* Task to carry out
Give the number of lines below that contain the word "Protein", and nothing else.

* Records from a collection
BEGIN

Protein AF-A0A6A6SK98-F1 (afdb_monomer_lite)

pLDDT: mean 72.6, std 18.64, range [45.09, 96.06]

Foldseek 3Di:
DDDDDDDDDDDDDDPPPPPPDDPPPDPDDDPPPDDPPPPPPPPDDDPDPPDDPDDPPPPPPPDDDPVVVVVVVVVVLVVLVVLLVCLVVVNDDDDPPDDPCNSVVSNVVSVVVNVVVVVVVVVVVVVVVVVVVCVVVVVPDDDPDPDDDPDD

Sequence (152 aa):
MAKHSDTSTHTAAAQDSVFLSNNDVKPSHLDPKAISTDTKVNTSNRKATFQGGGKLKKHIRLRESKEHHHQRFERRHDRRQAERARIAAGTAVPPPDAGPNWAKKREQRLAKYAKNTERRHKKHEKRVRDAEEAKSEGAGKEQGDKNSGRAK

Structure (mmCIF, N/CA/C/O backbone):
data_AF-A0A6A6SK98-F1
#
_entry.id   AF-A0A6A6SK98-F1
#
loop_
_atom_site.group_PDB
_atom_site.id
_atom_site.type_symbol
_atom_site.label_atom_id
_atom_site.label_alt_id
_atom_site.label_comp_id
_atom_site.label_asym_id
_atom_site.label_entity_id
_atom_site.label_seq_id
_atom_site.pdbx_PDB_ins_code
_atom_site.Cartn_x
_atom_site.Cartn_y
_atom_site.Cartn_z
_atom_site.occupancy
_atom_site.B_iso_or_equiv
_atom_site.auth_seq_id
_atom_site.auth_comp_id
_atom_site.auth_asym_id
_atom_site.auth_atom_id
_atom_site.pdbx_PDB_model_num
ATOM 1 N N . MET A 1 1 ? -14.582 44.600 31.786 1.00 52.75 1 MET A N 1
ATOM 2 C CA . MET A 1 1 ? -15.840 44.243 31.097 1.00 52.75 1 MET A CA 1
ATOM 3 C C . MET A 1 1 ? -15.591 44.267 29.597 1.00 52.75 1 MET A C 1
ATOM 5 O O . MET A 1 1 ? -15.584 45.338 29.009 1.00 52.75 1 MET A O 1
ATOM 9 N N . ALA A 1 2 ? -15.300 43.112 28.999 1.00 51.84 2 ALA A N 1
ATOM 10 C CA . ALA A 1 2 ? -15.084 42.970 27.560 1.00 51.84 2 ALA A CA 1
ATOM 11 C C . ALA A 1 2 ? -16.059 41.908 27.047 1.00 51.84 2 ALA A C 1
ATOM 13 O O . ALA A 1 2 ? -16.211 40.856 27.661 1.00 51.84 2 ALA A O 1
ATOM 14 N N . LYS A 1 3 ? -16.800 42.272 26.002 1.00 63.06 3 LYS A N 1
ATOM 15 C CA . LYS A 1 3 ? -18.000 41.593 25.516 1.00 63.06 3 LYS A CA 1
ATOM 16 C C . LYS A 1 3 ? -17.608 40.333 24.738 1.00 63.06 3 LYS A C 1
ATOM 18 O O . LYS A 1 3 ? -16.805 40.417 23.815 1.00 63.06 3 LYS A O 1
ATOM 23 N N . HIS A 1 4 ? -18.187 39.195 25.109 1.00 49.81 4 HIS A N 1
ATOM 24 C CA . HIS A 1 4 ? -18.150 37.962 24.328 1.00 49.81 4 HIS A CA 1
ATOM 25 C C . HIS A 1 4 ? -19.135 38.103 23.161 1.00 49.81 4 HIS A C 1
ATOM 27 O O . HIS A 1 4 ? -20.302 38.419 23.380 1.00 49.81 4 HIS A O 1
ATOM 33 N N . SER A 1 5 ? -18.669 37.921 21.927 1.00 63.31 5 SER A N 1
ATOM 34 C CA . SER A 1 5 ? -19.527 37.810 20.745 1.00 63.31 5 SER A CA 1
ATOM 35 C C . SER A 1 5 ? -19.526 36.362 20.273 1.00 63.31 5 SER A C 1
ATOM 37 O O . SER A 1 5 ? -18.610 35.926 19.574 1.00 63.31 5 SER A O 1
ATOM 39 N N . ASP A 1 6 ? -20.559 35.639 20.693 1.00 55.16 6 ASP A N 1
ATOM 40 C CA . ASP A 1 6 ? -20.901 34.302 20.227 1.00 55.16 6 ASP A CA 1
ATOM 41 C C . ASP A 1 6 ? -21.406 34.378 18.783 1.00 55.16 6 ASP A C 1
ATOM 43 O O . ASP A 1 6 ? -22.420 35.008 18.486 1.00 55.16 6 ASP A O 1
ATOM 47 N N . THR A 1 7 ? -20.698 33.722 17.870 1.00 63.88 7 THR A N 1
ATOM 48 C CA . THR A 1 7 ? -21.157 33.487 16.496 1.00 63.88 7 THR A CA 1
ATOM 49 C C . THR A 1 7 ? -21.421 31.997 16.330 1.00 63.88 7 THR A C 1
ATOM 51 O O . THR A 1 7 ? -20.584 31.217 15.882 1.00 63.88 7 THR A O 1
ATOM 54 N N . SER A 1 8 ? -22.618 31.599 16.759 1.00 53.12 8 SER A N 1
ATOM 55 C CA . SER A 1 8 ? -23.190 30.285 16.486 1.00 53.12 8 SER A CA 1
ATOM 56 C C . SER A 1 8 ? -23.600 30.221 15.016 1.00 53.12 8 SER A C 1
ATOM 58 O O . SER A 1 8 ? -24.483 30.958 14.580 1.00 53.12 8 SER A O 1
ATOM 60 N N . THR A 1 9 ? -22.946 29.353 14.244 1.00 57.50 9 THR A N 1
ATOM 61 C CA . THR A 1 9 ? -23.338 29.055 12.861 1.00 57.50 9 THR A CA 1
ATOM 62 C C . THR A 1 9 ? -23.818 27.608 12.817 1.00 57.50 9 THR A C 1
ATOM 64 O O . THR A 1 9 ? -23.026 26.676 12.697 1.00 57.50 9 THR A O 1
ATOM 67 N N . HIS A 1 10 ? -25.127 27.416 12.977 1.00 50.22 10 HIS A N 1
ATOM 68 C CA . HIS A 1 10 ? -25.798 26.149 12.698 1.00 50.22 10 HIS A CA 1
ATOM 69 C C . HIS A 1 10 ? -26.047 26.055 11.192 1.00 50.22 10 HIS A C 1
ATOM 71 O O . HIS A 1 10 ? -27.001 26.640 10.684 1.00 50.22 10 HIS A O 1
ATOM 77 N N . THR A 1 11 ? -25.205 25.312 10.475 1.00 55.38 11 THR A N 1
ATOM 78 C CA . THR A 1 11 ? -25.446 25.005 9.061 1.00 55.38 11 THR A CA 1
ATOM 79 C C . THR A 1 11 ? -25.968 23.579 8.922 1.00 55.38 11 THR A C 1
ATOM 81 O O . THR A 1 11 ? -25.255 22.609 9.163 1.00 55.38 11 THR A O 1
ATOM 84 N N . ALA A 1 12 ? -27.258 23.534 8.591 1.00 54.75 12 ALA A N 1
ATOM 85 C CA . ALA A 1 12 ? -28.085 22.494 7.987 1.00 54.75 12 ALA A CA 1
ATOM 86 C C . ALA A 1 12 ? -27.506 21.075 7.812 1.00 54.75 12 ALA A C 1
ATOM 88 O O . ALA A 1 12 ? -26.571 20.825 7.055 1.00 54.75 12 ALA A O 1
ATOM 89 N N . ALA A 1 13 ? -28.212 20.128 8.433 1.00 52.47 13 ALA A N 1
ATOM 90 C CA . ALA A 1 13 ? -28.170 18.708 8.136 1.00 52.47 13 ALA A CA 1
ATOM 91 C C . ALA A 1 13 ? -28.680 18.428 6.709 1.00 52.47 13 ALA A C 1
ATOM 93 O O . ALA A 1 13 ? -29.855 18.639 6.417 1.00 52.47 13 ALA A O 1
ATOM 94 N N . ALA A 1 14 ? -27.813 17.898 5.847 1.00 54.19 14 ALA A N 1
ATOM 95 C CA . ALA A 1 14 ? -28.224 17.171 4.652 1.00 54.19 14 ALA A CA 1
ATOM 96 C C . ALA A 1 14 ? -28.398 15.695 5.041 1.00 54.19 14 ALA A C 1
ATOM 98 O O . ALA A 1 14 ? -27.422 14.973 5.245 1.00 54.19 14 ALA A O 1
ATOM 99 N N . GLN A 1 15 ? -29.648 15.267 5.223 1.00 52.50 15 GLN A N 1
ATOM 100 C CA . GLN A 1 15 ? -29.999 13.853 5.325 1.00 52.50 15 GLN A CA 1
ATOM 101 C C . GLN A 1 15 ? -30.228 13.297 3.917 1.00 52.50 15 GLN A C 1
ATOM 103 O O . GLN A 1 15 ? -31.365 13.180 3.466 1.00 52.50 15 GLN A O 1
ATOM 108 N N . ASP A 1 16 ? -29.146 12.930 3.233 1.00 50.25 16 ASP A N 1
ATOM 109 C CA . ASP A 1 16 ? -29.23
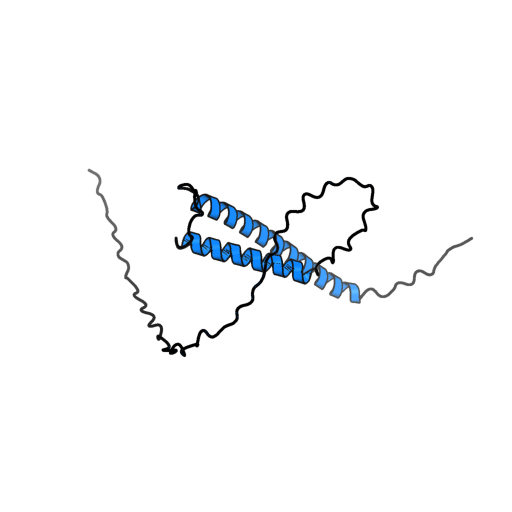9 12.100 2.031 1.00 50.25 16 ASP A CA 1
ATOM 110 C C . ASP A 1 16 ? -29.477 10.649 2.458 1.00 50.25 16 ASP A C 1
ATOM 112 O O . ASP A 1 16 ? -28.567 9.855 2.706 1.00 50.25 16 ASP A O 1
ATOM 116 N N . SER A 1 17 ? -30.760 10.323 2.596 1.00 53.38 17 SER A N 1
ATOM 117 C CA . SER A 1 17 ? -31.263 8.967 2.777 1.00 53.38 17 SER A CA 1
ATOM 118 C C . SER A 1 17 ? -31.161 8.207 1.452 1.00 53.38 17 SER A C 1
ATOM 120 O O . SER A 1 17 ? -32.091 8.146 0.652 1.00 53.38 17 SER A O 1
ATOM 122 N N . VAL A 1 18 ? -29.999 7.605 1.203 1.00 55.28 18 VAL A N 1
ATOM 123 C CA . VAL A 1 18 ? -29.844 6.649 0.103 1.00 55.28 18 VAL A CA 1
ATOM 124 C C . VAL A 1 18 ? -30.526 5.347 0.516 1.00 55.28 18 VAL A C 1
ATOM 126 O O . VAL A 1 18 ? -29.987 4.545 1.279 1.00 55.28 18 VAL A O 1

END
BEGIN

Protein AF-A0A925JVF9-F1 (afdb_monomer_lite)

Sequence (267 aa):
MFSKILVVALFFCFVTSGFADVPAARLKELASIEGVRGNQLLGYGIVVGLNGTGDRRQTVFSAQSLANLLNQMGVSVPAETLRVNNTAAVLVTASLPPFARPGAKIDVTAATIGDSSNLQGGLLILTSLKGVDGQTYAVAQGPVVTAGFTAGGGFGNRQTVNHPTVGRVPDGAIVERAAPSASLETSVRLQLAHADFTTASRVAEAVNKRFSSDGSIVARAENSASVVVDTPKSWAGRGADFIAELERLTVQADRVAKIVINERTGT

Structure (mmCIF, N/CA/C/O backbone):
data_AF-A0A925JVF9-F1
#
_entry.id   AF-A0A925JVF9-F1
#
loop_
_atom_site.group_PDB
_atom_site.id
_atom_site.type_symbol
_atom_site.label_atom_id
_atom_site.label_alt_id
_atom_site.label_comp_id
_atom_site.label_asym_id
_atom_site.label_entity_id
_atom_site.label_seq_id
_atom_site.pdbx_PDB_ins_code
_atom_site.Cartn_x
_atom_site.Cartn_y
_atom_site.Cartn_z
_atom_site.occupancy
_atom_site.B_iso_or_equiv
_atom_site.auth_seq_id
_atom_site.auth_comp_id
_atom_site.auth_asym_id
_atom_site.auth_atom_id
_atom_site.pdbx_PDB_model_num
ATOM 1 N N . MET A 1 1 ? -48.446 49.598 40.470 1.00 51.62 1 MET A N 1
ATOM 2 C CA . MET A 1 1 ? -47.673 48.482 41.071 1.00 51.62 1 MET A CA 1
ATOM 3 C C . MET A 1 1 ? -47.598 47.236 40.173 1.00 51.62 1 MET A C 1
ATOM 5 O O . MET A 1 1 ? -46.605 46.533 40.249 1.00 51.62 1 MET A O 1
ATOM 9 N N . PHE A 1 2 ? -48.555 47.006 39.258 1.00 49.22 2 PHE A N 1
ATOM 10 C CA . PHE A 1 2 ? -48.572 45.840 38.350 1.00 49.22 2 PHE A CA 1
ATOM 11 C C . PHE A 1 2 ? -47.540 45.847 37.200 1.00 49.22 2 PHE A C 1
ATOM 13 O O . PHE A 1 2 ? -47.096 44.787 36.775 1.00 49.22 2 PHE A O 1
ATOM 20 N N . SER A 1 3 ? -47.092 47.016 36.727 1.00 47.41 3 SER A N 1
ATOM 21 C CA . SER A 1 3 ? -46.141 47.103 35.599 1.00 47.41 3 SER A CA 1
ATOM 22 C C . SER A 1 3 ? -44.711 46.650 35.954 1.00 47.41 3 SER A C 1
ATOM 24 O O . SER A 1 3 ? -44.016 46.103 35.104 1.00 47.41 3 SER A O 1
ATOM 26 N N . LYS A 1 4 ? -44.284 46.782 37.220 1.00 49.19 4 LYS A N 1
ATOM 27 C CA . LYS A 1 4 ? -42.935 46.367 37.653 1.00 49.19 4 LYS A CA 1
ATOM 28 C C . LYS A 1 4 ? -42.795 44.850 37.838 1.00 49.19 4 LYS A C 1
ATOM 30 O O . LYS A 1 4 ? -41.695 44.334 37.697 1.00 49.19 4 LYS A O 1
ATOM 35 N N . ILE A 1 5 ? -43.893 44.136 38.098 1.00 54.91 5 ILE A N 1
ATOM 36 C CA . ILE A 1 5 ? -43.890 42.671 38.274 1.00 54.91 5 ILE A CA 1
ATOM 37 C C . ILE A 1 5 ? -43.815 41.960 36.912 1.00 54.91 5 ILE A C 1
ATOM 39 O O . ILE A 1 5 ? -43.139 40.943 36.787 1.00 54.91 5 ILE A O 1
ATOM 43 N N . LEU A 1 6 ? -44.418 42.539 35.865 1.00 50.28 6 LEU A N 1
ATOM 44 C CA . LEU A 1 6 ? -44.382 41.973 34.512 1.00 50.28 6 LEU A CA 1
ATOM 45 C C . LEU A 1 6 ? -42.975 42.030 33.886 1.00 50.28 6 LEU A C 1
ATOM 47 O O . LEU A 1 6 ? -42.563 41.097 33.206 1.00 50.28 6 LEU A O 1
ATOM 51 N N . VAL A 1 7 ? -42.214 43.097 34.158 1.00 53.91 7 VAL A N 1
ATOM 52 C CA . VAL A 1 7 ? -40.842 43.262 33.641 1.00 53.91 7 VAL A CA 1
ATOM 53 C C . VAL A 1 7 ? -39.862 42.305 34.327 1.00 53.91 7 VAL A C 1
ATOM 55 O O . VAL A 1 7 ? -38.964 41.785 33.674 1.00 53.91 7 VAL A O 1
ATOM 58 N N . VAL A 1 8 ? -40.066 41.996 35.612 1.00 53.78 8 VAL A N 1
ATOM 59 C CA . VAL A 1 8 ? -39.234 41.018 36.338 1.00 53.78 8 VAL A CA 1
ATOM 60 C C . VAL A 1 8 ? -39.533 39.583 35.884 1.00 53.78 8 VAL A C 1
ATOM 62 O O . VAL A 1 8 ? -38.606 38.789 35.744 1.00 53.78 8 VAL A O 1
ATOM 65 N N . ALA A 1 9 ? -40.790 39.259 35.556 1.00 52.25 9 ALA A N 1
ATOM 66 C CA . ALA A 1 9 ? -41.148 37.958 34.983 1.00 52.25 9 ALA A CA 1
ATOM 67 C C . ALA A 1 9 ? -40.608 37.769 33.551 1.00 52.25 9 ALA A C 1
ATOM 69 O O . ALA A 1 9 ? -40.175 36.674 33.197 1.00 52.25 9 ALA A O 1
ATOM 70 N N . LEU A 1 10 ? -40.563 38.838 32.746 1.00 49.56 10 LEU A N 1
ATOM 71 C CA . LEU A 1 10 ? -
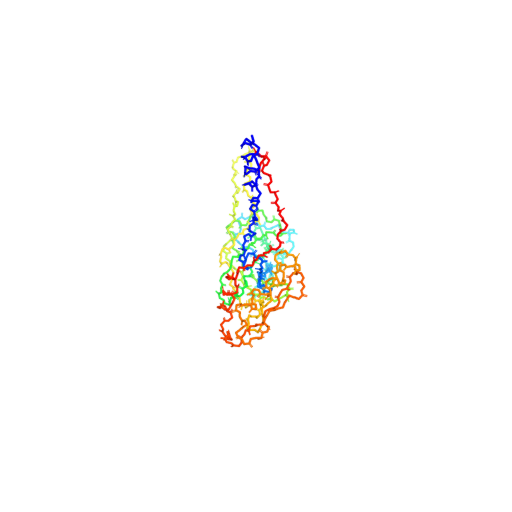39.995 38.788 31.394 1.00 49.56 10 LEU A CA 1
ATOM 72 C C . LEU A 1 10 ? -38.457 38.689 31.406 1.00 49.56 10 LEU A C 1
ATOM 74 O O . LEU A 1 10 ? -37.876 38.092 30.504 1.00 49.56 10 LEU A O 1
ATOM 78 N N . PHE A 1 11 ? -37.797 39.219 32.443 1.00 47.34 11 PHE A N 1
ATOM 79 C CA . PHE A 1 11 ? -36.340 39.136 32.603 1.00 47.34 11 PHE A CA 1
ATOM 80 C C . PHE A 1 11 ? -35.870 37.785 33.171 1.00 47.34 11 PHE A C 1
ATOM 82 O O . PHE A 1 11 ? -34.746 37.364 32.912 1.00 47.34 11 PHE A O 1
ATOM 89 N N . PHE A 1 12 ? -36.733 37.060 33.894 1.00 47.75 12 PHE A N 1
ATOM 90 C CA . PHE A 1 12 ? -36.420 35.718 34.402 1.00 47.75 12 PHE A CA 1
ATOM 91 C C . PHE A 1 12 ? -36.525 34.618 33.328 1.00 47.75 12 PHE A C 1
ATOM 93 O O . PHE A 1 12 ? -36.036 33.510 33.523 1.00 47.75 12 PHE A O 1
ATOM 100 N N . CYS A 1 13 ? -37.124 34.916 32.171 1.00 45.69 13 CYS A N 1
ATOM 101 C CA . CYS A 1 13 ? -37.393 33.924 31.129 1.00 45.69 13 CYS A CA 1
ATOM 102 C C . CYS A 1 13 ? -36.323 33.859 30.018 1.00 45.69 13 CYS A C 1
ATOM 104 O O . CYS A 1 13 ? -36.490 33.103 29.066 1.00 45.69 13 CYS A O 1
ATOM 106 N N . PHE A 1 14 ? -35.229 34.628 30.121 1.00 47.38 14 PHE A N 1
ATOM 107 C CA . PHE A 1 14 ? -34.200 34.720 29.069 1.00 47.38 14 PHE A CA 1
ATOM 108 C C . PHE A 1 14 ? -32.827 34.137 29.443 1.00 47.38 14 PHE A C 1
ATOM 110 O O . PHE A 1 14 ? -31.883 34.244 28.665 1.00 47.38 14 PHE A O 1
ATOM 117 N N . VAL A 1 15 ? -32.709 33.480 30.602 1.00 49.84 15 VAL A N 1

END

* Task output
2